_Records to process_:
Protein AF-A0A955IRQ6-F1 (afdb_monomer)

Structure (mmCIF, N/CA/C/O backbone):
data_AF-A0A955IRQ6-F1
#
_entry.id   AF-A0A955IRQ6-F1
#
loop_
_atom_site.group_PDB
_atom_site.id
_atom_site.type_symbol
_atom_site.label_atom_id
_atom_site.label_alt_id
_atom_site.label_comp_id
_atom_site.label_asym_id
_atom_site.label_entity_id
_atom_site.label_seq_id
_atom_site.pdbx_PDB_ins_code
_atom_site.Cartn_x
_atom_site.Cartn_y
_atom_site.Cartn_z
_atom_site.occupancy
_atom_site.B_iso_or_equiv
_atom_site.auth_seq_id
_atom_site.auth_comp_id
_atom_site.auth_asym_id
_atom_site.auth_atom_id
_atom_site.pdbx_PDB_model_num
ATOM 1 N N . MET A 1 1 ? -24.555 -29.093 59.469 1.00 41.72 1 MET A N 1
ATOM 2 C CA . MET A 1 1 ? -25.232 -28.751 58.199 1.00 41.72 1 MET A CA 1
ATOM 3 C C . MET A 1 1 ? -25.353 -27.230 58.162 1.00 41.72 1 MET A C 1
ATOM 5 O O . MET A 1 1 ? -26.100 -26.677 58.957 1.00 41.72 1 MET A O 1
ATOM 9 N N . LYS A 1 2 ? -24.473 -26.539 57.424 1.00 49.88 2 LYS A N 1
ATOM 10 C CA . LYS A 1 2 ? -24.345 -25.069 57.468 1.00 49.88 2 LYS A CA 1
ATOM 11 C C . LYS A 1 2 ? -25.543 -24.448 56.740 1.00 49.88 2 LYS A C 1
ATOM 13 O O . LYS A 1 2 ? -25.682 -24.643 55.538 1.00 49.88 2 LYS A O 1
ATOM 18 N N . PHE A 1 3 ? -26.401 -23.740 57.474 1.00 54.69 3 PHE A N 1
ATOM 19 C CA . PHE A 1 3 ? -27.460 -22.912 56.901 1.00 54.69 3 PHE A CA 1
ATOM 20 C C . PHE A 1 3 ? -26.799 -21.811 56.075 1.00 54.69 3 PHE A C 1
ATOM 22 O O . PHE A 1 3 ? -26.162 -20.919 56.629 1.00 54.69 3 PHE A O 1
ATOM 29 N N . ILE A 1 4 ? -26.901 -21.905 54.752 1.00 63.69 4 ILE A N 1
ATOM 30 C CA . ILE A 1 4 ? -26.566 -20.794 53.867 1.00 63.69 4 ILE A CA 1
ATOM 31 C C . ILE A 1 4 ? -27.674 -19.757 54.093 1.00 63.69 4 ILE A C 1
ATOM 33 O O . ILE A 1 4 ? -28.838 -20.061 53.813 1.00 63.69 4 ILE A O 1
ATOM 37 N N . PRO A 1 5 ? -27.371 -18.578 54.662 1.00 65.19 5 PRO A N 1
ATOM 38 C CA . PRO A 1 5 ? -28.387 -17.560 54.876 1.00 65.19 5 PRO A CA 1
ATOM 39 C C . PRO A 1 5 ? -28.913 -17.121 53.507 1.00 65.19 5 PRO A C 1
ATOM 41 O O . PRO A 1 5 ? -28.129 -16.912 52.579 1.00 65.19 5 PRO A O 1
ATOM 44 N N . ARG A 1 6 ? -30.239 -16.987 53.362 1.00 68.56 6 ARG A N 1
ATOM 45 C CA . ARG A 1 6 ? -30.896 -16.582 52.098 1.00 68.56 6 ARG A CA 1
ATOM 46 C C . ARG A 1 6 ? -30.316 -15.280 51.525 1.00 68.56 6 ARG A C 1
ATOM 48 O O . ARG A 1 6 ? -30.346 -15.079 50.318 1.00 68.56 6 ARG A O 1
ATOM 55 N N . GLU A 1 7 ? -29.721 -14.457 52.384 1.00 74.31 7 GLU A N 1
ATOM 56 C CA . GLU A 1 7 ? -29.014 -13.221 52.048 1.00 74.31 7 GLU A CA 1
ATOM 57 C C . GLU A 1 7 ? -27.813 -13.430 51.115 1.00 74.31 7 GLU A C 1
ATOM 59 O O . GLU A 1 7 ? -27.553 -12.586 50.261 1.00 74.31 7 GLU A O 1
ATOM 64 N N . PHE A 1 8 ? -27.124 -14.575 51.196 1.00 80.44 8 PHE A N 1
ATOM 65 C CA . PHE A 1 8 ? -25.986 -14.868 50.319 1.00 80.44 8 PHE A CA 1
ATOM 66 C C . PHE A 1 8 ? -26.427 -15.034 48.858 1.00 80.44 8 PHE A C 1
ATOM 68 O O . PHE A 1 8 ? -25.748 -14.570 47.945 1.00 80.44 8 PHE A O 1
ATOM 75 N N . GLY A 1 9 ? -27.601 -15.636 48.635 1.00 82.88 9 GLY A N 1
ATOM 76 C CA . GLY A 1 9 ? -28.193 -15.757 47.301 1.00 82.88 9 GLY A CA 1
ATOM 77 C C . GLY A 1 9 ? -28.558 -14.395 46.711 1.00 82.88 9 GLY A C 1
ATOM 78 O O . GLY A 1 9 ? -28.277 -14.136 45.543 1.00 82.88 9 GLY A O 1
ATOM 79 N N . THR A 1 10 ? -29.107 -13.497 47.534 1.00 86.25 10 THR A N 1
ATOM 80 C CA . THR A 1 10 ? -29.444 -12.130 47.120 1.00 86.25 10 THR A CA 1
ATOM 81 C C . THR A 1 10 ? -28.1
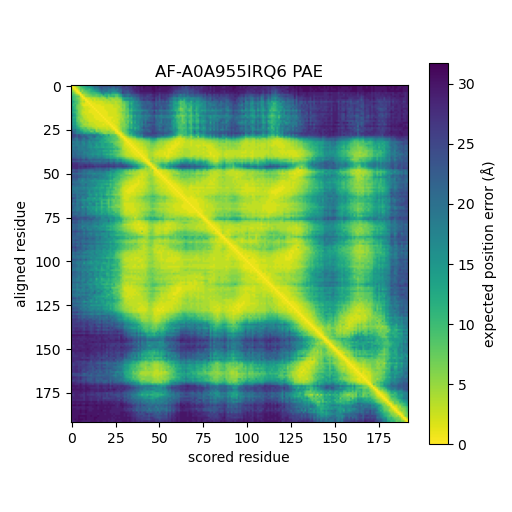99 -11.323 46.764 1.00 86.25 10 THR A C 1
ATOM 83 O O . THR A 1 10 ? -28.184 -10.671 45.725 1.00 86.25 10 THR A O 1
ATOM 86 N N . ILE A 1 11 ? -27.138 -11.394 47.573 1.00 90.38 11 ILE A N 1
ATOM 87 C CA . ILE A 1 11 ? -25.883 -10.675 47.304 1.00 90.38 11 ILE A CA 1
ATOM 88 C C . ILE A 1 11 ? -25.269 -11.151 45.985 1.00 90.38 11 ILE A C 1
ATOM 90 O O . ILE A 1 11 ? -24.971 -10.328 45.126 1.00 90.38 11 ILE A O 1
ATOM 94 N N . VAL A 1 12 ? -25.154 -12.468 45.780 1.00 93.00 12 VAL A N 1
ATOM 95 C CA . VAL A 1 12 ? -24.608 -13.028 44.533 1.00 93.00 12 VAL A CA 1
ATOM 96 C C . VAL A 1 12 ? -25.450 -12.612 43.327 1.00 93.00 12 VAL A C 1
ATOM 98 O O . VAL A 1 12 ? -24.893 -12.222 42.303 1.00 93.00 12 VAL A O 1
ATOM 101 N N . MET A 1 13 ? -26.780 -12.639 43.447 1.00 91.31 13 MET A N 1
ATOM 102 C CA . MET A 1 13 ? -27.679 -12.222 42.372 1.00 91.31 13 MET A CA 1
ATOM 103 C C . MET A 1 13 ? -27.525 -10.732 42.042 1.00 91.31 13 MET A C 1
ATOM 105 O O . MET A 1 13 ? -27.396 -10.384 40.872 1.00 91.31 13 MET A O 1
ATOM 109 N N . VAL A 1 14 ? -27.484 -9.853 43.048 1.00 92.56 14 VAL A N 1
ATOM 110 C CA . VAL A 1 14 ? -27.303 -8.408 42.841 1.00 92.56 14 VAL A CA 1
ATOM 111 C C . VAL A 1 14 ? -25.931 -8.112 42.238 1.00 92.56 14 VAL A C 1
ATOM 113 O O . VAL A 1 14 ? -25.848 -7.330 41.293 1.00 92.56 14 VAL A O 1
ATOM 116 N N . THR A 1 15 ? -24.857 -8.754 42.708 1.00 94.12 15 THR A N 1
ATOM 117 C CA . THR A 1 15 ? -23.518 -8.587 42.124 1.00 94.12 15 THR A CA 1
ATOM 118 C C . THR A 1 15 ? -23.474 -9.088 40.684 1.00 94.12 15 THR A C 1
ATOM 120 O O . THR A 1 15 ? -22.955 -8.383 39.824 1.00 94.12 15 THR A O 1
ATOM 123 N N . ALA A 1 16 ? -24.068 -10.248 40.391 1.00 92.75 16 ALA A N 1
ATOM 124 C CA . ALA A 1 16 ? -24.138 -10.783 39.036 1.00 92.75 16 ALA A CA 1
ATOM 125 C C . ALA A 1 16 ? -24.891 -9.830 38.099 1.00 92.75 16 ALA A C 1
ATOM 127 O O . ALA A 1 16 ? -24.366 -9.479 37.048 1.00 92.75 16 ALA A O 1
ATOM 128 N N . VAL A 1 17 ? -26.069 -9.344 38.508 1.00 94.31 17 VAL A N 1
ATOM 129 C CA . VAL A 1 17 ? -26.861 -8.376 37.730 1.00 94.31 17 VAL A CA 1
ATOM 130 C C . VAL A 1 17 ? -26.098 -7.063 37.543 1.00 94.31 17 VAL A C 1
ATOM 132 O O . VAL A 1 17 ? -26.059 -6.535 36.436 1.00 94.31 17 VAL A O 1
ATOM 135 N N . THR A 1 18 ? -25.435 -6.558 38.584 1.00 94.12 18 THR A N 1
ATOM 136 C CA . THR A 1 18 ? -24.657 -5.310 38.511 1.00 94.12 18 THR A CA 1
ATOM 137 C C . THR A 1 18 ? -23.472 -5.437 37.556 1.00 94.12 18 THR A C 1
ATOM 139 O O . THR A 1 18 ? -23.255 -4.546 36.736 1.00 94.12 18 THR A O 1
ATOM 142 N N . VAL A 1 19 ? -22.731 -6.551 37.611 1.00 92.88 19 VAL A N 1
ATOM 143 C CA . VAL A 1 19 ? -21.631 -6.839 36.675 1.00 92.88 19 VAL A CA 1
ATOM 144 C C . VAL A 1 19 ? -22.157 -6.988 35.248 1.00 92.88 19 VAL A C 1
ATOM 146 O O . VAL A 1 19 ? -21.530 -6.486 34.319 1.00 92.88 19 VAL A O 1
ATOM 149 N N . LEU A 1 20 ? -23.322 -7.617 35.064 1.00 90.75 20 LEU A N 1
ATOM 150 C CA . LEU A 1 20 ? -23.944 -7.777 33.750 1.00 90.75 20 LEU A CA 1
ATOM 151 C C . LEU A 1 20 ? -24.335 -6.424 33.140 1.00 90.75 20 LEU A C 1
ATOM 153 O O . LEU A 1 20 ? -24.046 -6.180 31.974 1.00 90.75 20 LEU A O 1
ATOM 157 N N . ILE A 1 21 ? -24.927 -5.528 33.938 1.00 87.81 21 ILE A N 1
ATOM 158 C CA . ILE A 1 21 ? -25.277 -4.163 33.515 1.00 87.81 21 ILE A CA 1
ATOM 159 C C . ILE A 1 21 ? -24.015 -3.372 33.166 1.00 87.81 21 ILE A C 1
ATOM 161 O O . ILE A 1 21 ? -23.978 -2.721 32.126 1.00 87.81 21 ILE A O 1
ATOM 165 N N . TRP A 1 22 ? -22.964 -3.458 33.989 1.00 86.50 22 TRP A N 1
ATOM 166 C CA . TRP A 1 22 ? -21.681 -2.809 33.702
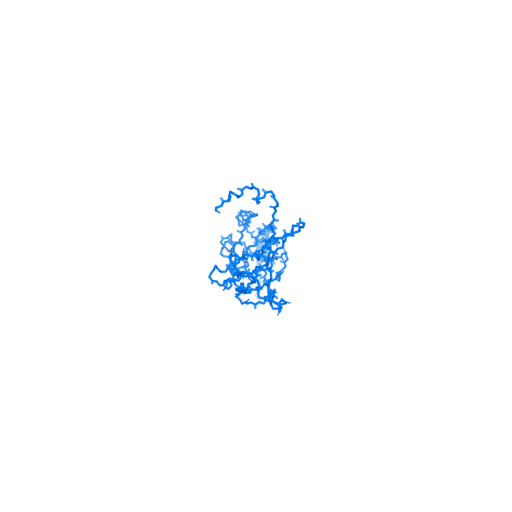 1.00 86.50 22 TRP A CA 1
ATOM 167 C C . TRP A 1 22 ? -21.038 -3.339 32.420 1.00 86.50 22 TRP A C 1
ATOM 169 O O . TRP A 1 22 ? -20.557 -2.555 31.606 1.00 86.50 22 TRP A O 1
ATOM 179 N N . SER A 1 23 ? -21.059 -4.656 32.212 1.00 78.50 23 SER A N 1
ATOM 180 C CA . SER A 1 23 ? -20.509 -5.272 31.005 1.00 78.50 23 SER A CA 1
ATOM 181 C C . SER A 1 23 ? -21.315 -4.905 29.760 1.00 78.50 23 SER A C 1
ATOM 183 O O . SER A 1 23 ? -20.729 -4.664 28.706 1.00 78.50 23 SER A O 1
ATOM 185 N N . TRP A 1 24 ? -22.643 -4.846 29.870 1.00 79.56 24 TRP A N 1
ATOM 186 C CA . TRP A 1 24 ? -23.517 -4.439 28.775 1.00 79.56 24 TRP A CA 1
ATOM 187 C C . TRP A 1 24 ? -23.308 -2.960 28.422 1.00 79.56 24 TRP A C 1
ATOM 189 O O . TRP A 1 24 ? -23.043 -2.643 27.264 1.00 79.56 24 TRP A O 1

_Work request_: Reproduce, character for character, only the lines of the preceding data that start at the line with "ATOM 46 C C" and end at the line with "ATOM 56 C CA", both included.

_Result of the exercise_:
ATOM 46 C C . ARG A 1 6 ? -30.316 -15.280 51.525 1.00 68.56 6 ARG A C 1
ATOM 48 O O . ARG A 1 6 ? -30.346 -15.079 50.318 1.00 68.56 6 ARG A O 1
ATOM 55 N N . GLU A 1 7 ? -29.721 -14.457 52.384 1.00 74.31 7 GLU A N 1
ATOM 56 C CA . GLU A 1 7 ? -29.014 -13.221 52.048 1.00 74.31 7 GLU A CA 1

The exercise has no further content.